Sospechaba que el grano había sido malversado por ese oficial corrupto.
El granero definitivamente estaría vacío, ya que el Guardia de la Ciudad habría tenido miedo de la inspección de Jie Chen y seguramente habría retirado las provisiones temprano.
En cualquier caso, ciertamente habría algún excedente de grano escondido en su casa.
Quizás porque Jie Chen había traído gente a la ciudad, no había muchas personas en la casa del Guardia de la Ciudad, solo algunos Protectores y criadas.
Xiang Ying hábilmente saltó el muro hacia el patio.
Se arremangó y se ató un pañuelo alrededor de la cara.
Comenzó el modo de buscar donde hubiera una habitación y noquear a quien encontrara.
Cuando Xiang Ying pateó la puerta de la bóveda privada, casi quedó deslumbrada por el brillo del oro y las perlas.
Sabía que el Guardia de la Ciudad no sería honesto.
¡Tantos tesoros!
¡Lléveselos todos!
Después de cargar los tesoros, Xiang Ying se dirigió directamente a la cocina.
¡El sótano estaba lleno de bolsas de grano, incluso apiladas!
Con razón las dos bolsas de arroz que había sentido antes estaban húmedas; probablemente las habían sacado del sótano.
¡Este oficial ladrón!
Xiang Ying se lo llevó todo sin ceremonias.
Se fue directamente al patio trasero y noqueó a dos concubinas tan hermosas como flores.
Recogió toda la seda y el satén nuevos, así como numerosas piezas de muebles hechos de Madera de Ratán Dorado.
Justo cuando Xiang Ying estaba a punto de irse, de repente recordó que no había registrado el estudio.
Debía haber algunos tesoros allí también.
Confiando en su memoria, giró la cabeza y corrió hacia el Jardín Oeste, que no había visitado antes.
Sin embargo, tan pronto como entró en el Jardín Oeste, vio gruesas columnas de humo saliendo del techo del estudio.
Xiang Ying hizo una pausa.
¿Había fuego?
Corrió hacia la puerta, con la intención de entrar e investigar, pero alguien desde adentro abrió la puerta.
Una alta figura con un traje negro enmascarado inesperadamente se enfrentó a ella.
Al verse, ambos se sobresaltaron.
La mirada de Xiang Ying se desvió.
En la espalda de esta persona había un saco, abultado con tesoros desconocidos dentro.
Aunque su rostro estaba enmascarado, esos ojos afilados y fríos eran demasiado familiares.
No podía ser…
Antes de que Xiang Ying pudiera confirmar, el hombre de negro recuperó la compostura y lanzó un puñetazo primero.
Xiang Ying inmediatamente retrocedió para esquivarlo.
Pensó que estaba por comenzar una pelea, pero el hombre de negro simplemente fingió y luego, usando su Qinggong, saltó al techo.
Miró hacia atrás a Xiang Ying con una mirada fría, luego ágilmente saltó del tejado, dirigiéndose a otro patio.
Xiang Ying escuchó a los Protectores gritando en voz alta.
—¡Allí está el asesino, atrápenlo!
El hombre de negro parecía haber alejado a los Protectores.
Xiang Ying entró inmediatamente en la casa.
El estudio era un completo desastre, como si alguien hubiera venido buscando algo.

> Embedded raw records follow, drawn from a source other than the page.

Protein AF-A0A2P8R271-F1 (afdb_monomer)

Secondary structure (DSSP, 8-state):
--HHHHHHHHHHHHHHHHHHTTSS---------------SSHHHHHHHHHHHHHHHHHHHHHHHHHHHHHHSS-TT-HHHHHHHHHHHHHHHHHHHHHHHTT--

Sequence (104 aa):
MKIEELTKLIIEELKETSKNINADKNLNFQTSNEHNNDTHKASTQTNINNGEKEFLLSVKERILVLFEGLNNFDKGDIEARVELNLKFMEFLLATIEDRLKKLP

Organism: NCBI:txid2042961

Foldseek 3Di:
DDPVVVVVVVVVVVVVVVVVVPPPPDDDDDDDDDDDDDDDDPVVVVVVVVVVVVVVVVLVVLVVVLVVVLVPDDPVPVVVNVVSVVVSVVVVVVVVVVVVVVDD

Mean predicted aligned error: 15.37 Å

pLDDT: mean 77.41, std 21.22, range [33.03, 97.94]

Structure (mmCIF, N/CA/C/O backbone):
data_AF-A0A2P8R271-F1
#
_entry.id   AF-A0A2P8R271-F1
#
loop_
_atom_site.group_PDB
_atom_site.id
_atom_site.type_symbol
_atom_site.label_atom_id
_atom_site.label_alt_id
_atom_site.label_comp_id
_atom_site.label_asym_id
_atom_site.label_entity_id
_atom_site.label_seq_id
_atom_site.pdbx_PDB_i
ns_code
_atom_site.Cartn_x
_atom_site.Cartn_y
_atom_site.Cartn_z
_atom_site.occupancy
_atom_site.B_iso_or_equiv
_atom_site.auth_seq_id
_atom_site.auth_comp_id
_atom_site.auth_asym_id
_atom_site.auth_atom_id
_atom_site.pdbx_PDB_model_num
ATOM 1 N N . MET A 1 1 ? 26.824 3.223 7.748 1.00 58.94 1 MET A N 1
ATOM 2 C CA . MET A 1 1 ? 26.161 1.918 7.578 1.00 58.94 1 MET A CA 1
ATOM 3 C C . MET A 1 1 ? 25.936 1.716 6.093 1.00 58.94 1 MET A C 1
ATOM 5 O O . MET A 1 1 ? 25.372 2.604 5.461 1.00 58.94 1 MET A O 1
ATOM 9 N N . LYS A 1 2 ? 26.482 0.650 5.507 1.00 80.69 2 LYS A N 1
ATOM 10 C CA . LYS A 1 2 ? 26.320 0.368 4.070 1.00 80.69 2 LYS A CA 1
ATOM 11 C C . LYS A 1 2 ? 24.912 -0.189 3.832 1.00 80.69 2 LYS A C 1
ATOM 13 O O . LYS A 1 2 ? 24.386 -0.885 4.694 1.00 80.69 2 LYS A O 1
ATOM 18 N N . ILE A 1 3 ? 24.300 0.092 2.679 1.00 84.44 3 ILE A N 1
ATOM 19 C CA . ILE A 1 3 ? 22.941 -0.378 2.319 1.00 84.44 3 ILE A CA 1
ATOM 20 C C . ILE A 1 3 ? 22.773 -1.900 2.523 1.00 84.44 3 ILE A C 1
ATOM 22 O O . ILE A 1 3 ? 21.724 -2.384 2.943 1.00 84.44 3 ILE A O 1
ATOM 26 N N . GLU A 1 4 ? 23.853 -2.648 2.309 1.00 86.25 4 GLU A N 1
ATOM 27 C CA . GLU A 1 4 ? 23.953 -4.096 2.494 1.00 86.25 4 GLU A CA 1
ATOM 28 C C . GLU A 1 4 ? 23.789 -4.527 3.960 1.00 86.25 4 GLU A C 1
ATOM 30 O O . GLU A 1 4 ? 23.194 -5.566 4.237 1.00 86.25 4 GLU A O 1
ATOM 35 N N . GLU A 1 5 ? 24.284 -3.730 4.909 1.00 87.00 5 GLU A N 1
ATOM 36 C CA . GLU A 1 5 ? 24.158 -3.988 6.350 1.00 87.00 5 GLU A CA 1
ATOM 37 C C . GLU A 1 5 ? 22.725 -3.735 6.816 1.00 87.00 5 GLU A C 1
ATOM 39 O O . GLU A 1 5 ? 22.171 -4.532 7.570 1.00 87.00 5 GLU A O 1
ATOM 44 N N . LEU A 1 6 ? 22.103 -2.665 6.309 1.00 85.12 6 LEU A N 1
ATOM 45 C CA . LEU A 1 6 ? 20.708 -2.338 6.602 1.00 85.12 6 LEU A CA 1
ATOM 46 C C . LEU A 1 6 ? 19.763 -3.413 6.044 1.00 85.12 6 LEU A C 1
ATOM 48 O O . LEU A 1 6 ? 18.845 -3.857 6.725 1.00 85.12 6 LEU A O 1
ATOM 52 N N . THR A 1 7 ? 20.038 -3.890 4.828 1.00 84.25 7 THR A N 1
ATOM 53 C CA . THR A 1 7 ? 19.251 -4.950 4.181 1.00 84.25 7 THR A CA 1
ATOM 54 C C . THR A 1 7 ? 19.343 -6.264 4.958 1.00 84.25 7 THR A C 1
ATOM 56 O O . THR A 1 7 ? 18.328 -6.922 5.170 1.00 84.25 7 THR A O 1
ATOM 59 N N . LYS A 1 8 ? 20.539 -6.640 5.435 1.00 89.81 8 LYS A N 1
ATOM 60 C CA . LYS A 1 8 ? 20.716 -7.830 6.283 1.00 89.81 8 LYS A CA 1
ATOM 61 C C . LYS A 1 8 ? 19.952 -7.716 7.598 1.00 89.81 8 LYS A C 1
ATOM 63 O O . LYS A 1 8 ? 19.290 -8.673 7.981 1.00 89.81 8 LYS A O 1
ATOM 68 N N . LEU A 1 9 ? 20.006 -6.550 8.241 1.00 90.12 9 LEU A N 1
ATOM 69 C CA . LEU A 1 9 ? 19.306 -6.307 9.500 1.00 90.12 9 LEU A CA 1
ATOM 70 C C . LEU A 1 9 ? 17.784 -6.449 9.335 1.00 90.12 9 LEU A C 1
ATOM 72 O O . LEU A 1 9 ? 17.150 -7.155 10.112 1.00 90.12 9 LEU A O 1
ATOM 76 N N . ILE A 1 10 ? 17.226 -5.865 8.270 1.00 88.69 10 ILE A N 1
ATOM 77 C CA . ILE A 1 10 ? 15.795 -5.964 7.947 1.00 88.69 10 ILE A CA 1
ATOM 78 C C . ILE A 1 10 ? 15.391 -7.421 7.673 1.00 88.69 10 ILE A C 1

Al no ver nada de valor para llevarse, Xiang Ying decidió irse.
Para cuando salió de la residencia, ya había cinco o seis lugares donde el fuego había comenzado.

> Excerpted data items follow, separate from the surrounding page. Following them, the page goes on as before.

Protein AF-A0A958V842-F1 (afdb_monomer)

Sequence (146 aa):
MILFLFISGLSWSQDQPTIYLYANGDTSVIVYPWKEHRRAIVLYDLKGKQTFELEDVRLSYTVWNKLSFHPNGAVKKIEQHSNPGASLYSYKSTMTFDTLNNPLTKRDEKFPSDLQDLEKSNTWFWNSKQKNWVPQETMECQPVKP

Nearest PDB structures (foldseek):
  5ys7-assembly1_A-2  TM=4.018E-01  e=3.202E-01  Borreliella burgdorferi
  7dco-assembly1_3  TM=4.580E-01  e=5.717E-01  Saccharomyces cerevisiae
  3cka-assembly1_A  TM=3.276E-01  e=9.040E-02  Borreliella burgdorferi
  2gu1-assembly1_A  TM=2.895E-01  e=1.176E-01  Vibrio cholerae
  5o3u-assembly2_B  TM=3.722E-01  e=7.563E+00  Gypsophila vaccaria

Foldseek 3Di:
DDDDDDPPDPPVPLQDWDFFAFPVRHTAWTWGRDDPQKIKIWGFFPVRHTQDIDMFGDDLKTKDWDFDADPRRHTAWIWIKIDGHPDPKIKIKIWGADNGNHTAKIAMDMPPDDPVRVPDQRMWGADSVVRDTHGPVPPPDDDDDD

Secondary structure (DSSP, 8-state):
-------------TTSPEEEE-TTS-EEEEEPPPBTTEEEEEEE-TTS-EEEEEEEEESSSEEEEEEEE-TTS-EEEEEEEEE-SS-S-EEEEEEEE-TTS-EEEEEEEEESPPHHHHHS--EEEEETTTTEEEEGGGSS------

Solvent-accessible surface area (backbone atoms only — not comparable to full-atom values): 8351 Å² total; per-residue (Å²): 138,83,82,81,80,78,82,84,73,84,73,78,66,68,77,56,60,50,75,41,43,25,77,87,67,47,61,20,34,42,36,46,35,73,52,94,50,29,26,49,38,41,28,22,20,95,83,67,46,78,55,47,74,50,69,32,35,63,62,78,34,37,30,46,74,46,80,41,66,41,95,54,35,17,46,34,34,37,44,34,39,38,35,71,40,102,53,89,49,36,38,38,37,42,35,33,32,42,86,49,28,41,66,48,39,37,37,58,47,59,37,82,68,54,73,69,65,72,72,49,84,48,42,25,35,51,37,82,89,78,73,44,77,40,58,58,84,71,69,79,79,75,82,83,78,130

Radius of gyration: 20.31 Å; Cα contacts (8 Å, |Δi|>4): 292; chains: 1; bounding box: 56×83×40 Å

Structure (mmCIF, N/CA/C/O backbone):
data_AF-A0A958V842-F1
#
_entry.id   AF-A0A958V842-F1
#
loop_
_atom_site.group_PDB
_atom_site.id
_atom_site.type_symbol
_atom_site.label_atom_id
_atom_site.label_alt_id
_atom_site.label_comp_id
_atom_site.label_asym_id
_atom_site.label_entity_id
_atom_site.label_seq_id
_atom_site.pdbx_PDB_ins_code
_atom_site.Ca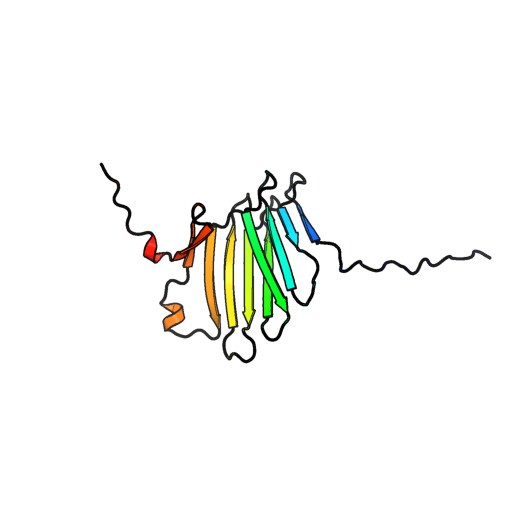rtn_x
_atom_site.Cartn_y
_atom_site.Cartn_z
_atom_site.occupancy
_atom_site.B_iso_or_equiv
_atom_site.auth_seq_id
_atom_site.auth_comp_id
_atom_site.auth_asym_id
_atom_site.auth_atom_id
_atom_site.pdbx_PDB_model_num
ATOM 1 N N . MET A 1 1 ? -31.641 -46.813 10.111 1.00 40.19 1 MET A N 1
ATOM 2 C CA . MET A 1 1 ? -31.179 -46.341 8.789 1.00 40.19 1 MET A CA 1
ATOM 3 C C . MET A 1 1 ? -31.264 -44.822 8.802 1.00 40.19 1 MET A C 1
ATOM 5 O O . MET A 1 1 ? -32.357 -44.289 8.689 1.00 40.19 1 MET A O 1
ATOM 9 N N . ILE A 1 2 ? -30.156 -44.144 9.113 1.00 38.47 2 ILE A N 1
ATOM 10 C CA . ILE A 1 2 ? -30.103 -42.680 9.248 1.00 38.47 2 ILE A CA 1
ATOM 11 C C . ILE A 1 2 ? -29.614 -42.123 7.914 1.00 38.47 2 ILE A C 1
ATOM 13 O O . ILE A 1 2 ? -28.519 -42.455 7.464 1.00 38.47 2 ILE A O 1
ATOM 17 N N . LEU A 1 3 ? -30.470 -41.335 7.268 1.00 28.94 3 LEU A N 1
ATOM 18 C CA . LEU A 1 3 ? -30.204 -40.682 5.996 1.00 28.94 3 LEU A CA 1
ATOM 19 C C . LEU A 1 3 ? -29.349 -39.435 6.265 1.00 28.94 3 LEU A C 1
ATOM 21 O O . LEU A 1 3 ? -29.843 -38.444 6.797 1.00 28.94 3 LEU A O 1
ATOM 25 N N . PHE A 1 4 ? -28.061 -39.492 5.929 1.00 32.34 4 PHE A N 1
ATOM 26 C CA . PHE A 1 4 ? -27.204 -38.309 5.913 1.00 32.34 4 PHE A CA 1
ATOM 27 C C . PHE A 1 4 ? -27.514 -37.491 4.656 1.00 32.34 4 PHE A C 1
ATOM 29 O O . PHE A 1 4 ? -27.146 -37.872 3.546 1.00 32.34 4 PHE A O 1
ATOM 36 N N . LEU A 1 5 ? -28.194 -36.358 4.835 1.00 35.94 5 LEU A N 1
ATOM 37 C CA . LEU A 1 5 ? -28.269 -35.305 3.827 1.00 35.94 5 LEU A CA 1
ATOM 38 C C . LEU A 1 5 ? -26.915 -34.588 3.786 1.00 35.94 5 LEU A C 1
ATOM 40 O O . LEU A 1 5 ? -26.633 -33.709 4.598 1.00 35.94 5 LEU A O 1
ATOM 44 N N . PHE A 1 6 ? -26.066 -34.980 2.839 1.00 34.88 6 PHE A N 1
ATOM 45 C CA . PHE A 1 6 ? -24.921 -34.171 2.437 1.00 34.88 6 PHE A CA 1
ATOM 46 C C . PHE A 1 6 ? -25.445 -32.947 1.682 1.00 34.88 6 PHE A C 1
ATOM 48 O O . PHE A 1 6 ? -25.802 -33.036 0.510 1.00 34.88 6 PHE A O 1
ATOM 55 N N . ILE A 1 7 ? -25.486 -31.792 2.347 1.00 42.88 7 ILE A N 1
ATOM 56 C CA . ILE A 1 7 ? -25.619 -30.504 1.662 1.00 42.88 7 ILE A CA 1
ATOM 57 C C . ILE A 1 7 ? -24.246 -30.187 1.056 1.00 42.88 7 ILE A C 1
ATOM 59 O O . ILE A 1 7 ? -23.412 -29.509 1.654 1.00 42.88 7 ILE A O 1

Xiang Ying entonces se apresuró a volver a la taberna.
Sin embargo, justo después de pasar una esquina de la calle, vio a una mujer de mediana edad vestida ricamente pero tirada en el suelo.
La mujer estaba jadeando, sudando profusamente, y cuando vio a alguien pasando, extendió su mano con todas sus fuerzas, agarrando la esquina de la ropa de Xiang Ying.